Response modification factor for steel moment-resisting frames by different pushover analysis methods

The earthquake loads imposed to the structures are generally much more than what they are designed for. This reduction of design loads by seismic codes is through the application of response modification factor (R-factor). During moderate to severe earthquakes, structures usually behave inelastically, and therefore inelastic analysis is required for design. Inelastic dynamic analysis is time consuming and interpretation of its results demands high level of expertise. Pushover analysis, recently commonly used, is however, a simple way of estimating inelastic response of structures. Despite its capabilities, conventional pushover analysis (CPA) does not account for higher mode effects and member stiffness changes. Adaptive pushover analysis (APA) method however, overcomes these drawbacks. This research deals with derivation and comparison of some seismic demand parameters such as ductility based reduction factor, Rμ, overstrength factor, Ω, and in particular, response modification factor, R, from capacity curves obtained from different methods of APA and CPA. Three steel moment-resisting frames of 3, 9 and 20 stories adopted from SAC steel project are analyzed. In pushover analyses for each frame, eight different constant as well as adaptive lateral load patterns are used.
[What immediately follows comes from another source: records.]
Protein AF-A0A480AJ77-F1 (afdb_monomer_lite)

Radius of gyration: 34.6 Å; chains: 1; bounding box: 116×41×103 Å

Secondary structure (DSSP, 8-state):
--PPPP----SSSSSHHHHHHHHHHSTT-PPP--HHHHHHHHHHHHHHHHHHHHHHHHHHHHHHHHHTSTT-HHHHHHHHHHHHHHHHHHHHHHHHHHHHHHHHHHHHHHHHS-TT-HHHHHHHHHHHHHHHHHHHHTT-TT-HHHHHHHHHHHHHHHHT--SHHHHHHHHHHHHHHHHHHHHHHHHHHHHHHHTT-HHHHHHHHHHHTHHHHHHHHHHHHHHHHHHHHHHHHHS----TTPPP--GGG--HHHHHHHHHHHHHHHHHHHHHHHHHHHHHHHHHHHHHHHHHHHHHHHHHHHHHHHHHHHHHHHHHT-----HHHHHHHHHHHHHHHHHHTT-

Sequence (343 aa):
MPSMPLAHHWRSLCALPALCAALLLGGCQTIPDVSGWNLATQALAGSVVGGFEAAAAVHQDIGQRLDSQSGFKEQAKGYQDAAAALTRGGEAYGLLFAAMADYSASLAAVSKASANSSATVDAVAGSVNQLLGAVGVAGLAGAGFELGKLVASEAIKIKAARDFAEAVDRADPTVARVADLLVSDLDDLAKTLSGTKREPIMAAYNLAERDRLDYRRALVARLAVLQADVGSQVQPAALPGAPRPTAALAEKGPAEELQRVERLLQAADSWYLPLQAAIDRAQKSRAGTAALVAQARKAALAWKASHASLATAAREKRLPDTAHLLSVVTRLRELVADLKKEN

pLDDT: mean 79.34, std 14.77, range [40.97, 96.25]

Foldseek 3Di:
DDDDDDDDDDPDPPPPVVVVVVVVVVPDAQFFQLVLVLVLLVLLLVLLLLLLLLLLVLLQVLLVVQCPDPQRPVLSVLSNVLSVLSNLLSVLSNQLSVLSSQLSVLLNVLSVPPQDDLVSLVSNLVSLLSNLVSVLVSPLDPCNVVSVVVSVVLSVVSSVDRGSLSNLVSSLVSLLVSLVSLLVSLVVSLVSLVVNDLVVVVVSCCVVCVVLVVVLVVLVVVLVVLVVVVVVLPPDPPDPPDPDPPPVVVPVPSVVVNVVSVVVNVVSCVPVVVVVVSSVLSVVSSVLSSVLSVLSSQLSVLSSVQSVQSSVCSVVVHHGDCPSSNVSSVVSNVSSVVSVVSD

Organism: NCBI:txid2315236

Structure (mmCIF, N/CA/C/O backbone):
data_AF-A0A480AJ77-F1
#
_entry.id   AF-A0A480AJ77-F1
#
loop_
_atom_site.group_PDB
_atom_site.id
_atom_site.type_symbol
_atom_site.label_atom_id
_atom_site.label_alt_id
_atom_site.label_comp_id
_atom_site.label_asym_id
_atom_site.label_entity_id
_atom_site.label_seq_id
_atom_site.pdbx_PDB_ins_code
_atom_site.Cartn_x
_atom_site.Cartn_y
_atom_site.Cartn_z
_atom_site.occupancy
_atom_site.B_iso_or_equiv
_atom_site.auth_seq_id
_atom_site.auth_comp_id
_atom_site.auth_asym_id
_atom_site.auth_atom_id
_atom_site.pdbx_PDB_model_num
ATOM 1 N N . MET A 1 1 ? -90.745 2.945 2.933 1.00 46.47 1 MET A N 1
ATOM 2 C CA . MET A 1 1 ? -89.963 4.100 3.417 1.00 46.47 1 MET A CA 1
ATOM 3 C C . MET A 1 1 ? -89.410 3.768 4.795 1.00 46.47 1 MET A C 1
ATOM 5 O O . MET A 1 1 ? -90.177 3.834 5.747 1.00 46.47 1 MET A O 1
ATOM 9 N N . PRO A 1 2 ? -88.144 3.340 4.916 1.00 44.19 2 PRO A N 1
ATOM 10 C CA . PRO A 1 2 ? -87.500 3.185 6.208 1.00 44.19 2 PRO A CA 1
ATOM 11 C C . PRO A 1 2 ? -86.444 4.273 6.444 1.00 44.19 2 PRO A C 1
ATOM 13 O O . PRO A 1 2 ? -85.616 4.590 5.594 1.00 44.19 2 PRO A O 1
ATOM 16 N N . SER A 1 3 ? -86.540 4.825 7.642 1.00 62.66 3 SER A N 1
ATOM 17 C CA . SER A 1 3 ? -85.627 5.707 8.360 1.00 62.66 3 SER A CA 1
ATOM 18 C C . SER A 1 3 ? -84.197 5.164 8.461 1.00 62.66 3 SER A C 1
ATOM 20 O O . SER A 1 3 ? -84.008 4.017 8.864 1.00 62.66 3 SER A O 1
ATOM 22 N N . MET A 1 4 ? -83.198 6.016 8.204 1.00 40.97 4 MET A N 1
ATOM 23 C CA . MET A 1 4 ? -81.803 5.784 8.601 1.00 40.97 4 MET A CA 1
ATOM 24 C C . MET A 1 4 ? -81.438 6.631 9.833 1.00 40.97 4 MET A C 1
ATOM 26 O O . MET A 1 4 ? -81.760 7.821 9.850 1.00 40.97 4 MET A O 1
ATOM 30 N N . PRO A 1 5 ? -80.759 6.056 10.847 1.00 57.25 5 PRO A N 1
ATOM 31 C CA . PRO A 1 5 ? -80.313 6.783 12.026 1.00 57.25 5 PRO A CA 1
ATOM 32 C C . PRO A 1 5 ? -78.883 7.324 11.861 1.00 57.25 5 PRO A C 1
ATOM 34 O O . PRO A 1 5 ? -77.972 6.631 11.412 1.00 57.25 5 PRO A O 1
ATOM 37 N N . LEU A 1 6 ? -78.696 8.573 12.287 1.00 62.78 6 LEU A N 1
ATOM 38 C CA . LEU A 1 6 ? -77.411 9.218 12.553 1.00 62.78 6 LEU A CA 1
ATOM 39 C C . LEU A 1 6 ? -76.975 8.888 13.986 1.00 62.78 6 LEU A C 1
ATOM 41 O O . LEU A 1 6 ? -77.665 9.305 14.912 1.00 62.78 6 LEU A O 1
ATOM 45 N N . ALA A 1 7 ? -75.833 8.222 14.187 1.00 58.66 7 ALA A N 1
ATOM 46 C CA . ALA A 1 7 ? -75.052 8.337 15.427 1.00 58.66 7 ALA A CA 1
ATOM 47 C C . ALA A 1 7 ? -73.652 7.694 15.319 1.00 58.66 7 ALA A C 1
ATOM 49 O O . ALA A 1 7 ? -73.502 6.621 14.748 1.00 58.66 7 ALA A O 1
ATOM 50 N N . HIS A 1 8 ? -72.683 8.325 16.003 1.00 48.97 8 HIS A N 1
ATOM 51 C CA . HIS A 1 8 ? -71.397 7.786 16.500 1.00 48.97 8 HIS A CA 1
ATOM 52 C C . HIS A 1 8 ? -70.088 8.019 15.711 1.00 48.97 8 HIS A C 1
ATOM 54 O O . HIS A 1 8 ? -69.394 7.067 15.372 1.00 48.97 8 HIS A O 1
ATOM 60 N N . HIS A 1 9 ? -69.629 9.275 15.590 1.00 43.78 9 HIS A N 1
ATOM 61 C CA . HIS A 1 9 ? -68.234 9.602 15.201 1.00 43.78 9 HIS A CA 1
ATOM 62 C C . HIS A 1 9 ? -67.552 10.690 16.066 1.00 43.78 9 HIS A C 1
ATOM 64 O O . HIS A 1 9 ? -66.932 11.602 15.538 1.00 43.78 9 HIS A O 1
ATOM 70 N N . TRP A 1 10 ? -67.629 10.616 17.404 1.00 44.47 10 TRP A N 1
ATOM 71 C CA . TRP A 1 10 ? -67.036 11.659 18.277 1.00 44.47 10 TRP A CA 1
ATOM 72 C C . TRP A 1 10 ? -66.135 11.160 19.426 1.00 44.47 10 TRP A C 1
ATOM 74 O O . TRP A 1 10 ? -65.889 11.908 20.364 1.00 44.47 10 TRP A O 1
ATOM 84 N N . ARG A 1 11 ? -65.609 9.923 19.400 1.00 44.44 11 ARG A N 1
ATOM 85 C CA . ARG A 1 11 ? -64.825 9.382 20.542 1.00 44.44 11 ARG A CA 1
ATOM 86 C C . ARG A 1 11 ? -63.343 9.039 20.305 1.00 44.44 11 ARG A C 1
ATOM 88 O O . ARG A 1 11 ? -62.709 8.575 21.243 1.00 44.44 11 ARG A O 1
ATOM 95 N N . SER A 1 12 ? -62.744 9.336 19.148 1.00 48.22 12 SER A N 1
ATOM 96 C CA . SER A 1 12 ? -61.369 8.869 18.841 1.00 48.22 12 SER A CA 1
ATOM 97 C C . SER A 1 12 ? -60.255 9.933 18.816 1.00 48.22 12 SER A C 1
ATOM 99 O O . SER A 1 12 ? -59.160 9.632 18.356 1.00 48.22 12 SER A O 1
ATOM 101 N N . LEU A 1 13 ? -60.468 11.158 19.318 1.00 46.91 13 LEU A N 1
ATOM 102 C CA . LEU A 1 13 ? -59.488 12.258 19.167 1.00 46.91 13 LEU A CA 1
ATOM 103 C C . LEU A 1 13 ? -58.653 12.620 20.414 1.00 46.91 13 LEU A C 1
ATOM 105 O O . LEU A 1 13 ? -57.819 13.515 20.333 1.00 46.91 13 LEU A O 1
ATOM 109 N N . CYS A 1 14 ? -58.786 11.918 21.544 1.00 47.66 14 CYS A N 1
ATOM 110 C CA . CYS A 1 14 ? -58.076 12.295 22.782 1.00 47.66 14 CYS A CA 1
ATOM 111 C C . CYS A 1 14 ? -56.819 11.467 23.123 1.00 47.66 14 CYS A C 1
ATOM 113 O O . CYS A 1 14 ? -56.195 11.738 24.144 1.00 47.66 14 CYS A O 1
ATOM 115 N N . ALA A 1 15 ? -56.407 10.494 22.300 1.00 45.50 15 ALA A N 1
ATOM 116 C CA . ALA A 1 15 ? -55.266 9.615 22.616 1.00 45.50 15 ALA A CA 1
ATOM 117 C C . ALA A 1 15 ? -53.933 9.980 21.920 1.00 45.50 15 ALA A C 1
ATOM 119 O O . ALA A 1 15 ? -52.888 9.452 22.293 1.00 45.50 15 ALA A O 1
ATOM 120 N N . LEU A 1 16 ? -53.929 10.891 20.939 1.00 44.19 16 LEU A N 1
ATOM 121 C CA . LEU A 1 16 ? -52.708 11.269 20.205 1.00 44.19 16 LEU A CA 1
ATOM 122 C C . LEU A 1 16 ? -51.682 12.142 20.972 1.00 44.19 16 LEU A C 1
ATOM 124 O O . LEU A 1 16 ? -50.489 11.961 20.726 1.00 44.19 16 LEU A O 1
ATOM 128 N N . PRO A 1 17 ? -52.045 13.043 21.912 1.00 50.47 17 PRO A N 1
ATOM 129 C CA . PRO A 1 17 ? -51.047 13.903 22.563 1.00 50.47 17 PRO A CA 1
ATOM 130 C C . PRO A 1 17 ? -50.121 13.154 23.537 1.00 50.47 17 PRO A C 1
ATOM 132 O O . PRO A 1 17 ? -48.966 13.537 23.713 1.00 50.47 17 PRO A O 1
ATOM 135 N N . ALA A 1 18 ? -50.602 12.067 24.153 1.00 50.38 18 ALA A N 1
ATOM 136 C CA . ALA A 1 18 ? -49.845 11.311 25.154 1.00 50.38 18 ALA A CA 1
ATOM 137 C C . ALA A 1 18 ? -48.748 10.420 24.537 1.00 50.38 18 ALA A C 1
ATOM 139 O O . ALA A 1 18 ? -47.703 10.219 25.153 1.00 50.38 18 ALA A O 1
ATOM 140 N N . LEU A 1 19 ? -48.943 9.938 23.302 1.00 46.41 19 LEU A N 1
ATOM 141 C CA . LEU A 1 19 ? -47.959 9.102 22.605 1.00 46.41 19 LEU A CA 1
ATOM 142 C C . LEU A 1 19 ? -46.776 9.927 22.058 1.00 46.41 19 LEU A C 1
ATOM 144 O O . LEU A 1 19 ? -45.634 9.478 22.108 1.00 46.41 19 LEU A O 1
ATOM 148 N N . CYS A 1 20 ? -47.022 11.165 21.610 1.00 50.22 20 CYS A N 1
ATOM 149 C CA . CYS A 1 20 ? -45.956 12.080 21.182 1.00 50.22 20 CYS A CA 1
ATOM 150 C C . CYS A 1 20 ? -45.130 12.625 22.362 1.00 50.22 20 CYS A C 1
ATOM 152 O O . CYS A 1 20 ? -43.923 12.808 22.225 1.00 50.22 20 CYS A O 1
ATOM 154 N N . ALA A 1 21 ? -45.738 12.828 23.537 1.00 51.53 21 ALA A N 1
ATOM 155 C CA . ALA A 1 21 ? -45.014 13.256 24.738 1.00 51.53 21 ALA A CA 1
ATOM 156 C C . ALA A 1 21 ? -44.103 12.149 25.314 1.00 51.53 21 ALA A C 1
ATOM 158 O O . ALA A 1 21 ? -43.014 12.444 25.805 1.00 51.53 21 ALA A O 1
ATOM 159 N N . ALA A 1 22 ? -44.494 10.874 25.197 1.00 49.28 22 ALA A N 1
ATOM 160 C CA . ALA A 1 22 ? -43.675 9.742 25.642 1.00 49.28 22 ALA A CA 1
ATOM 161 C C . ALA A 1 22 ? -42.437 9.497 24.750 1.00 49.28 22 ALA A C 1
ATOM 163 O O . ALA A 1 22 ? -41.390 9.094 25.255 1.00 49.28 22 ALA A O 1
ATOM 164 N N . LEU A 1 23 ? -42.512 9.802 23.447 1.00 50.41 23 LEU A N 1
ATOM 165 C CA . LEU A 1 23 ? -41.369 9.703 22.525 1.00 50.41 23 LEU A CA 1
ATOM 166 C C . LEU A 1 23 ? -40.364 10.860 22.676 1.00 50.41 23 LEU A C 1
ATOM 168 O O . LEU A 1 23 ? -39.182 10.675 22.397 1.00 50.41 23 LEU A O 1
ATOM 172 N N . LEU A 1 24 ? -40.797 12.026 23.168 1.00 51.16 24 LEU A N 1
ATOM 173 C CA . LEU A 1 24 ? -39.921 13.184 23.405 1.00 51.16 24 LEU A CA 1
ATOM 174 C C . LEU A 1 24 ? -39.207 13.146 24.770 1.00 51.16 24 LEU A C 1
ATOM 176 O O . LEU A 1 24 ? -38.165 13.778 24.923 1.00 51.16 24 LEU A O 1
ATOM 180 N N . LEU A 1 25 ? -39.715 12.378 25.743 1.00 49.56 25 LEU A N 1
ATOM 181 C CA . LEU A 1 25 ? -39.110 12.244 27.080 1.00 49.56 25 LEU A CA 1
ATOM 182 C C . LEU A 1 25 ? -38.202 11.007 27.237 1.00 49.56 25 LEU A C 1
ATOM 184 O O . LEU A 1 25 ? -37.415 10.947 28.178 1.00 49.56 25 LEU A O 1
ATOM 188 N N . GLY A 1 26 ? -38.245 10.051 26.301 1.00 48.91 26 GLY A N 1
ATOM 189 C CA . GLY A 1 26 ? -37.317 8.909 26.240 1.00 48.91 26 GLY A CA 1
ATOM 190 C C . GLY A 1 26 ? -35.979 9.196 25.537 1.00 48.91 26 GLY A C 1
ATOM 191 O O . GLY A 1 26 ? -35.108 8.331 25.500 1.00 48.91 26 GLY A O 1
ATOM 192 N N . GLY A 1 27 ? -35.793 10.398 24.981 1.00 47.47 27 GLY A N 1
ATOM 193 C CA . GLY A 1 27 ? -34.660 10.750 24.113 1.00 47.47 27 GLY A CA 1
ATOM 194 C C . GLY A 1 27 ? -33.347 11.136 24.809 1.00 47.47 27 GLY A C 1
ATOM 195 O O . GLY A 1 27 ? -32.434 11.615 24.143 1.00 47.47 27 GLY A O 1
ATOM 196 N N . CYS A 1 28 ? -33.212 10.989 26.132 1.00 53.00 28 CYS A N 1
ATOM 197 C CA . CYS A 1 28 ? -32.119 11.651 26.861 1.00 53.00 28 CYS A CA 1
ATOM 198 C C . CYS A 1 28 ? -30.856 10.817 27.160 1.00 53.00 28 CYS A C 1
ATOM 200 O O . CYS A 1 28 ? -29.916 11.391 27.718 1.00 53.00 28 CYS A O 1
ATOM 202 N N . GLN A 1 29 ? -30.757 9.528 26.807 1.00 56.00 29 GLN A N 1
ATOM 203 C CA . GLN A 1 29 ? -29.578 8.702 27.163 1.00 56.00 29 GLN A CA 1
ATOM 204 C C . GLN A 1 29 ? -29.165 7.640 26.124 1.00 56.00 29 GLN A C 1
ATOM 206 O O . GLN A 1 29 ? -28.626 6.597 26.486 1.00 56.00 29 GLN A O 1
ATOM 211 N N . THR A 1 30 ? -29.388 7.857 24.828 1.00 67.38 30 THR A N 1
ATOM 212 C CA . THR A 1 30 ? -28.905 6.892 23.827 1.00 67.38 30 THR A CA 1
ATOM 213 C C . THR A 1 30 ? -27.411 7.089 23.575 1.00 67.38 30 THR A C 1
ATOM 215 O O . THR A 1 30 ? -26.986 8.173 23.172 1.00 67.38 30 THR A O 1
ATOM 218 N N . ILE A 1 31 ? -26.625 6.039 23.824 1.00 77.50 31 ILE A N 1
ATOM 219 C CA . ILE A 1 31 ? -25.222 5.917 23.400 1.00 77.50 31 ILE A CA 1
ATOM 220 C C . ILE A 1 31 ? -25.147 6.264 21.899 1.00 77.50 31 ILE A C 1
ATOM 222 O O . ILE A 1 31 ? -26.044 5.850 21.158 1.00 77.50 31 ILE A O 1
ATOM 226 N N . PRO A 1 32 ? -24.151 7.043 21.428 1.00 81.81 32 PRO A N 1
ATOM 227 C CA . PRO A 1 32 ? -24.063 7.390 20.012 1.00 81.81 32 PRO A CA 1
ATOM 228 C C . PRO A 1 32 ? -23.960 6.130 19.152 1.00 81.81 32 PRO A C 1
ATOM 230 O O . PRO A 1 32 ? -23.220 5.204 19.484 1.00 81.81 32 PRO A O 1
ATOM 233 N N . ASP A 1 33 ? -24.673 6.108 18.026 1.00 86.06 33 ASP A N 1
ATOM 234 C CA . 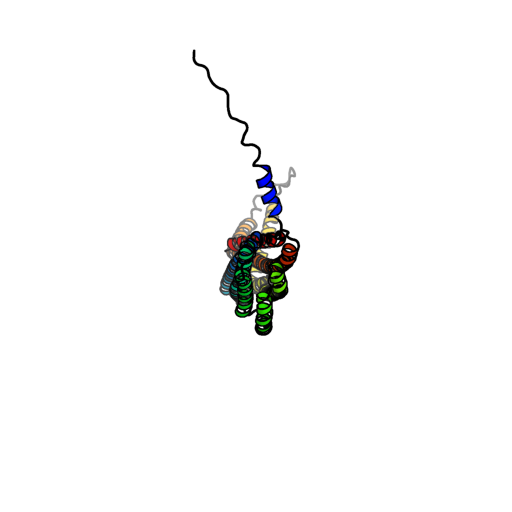ASP A 1 33 ? -24.533 5.029 17.051 1.00 86.06 33 ASP A CA 1
ATOM 235 C C . ASP A 1 33 ? -23.149 5.102 16.391 1.00 86.06 33 ASP A C 1
ATOM 237 O O . ASP A 1 33 ? -22.826 6.059 15.683 1.00 86.06 33 ASP A O 1
ATOM 241 N N . VAL A 1 34 ? -22.327 4.076 16.625 1.00 88.88 34 VAL A N 1
ATOM 242 C CA . VAL A 1 34 ? -20.980 3.948 16.043 1.00 88.88 34 VAL A CA 1
ATOM 243 C C . VAL A 1 34 ? -20.935 2.956 14.875 1.00 88.88 34 VAL A C 1
ATOM 245 O O . VAL A 1 34 ? -19.856 2.572 14.419 1.00 88.88 34 VAL A O 1
ATOM 248 N N . SER A 1 35 ? -22.090 2.538 14.347 1.00 88.31 35 SER A N 1
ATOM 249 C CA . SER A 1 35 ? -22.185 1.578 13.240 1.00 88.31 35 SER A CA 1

Among the main conclusions drawn is that the maximum relative difference for response modification factors was about 16% obtained by the methods of conventional and adaptive pushover analyses.

► Response modification factors was calculated according to pushover analyses.
► Pushover analysis methods include constant and adaptive load patterns.
► Maximum relative difference for response modification factors was 16 percent.
► Displacement based adaptive pushover show higher ductility comparing methods.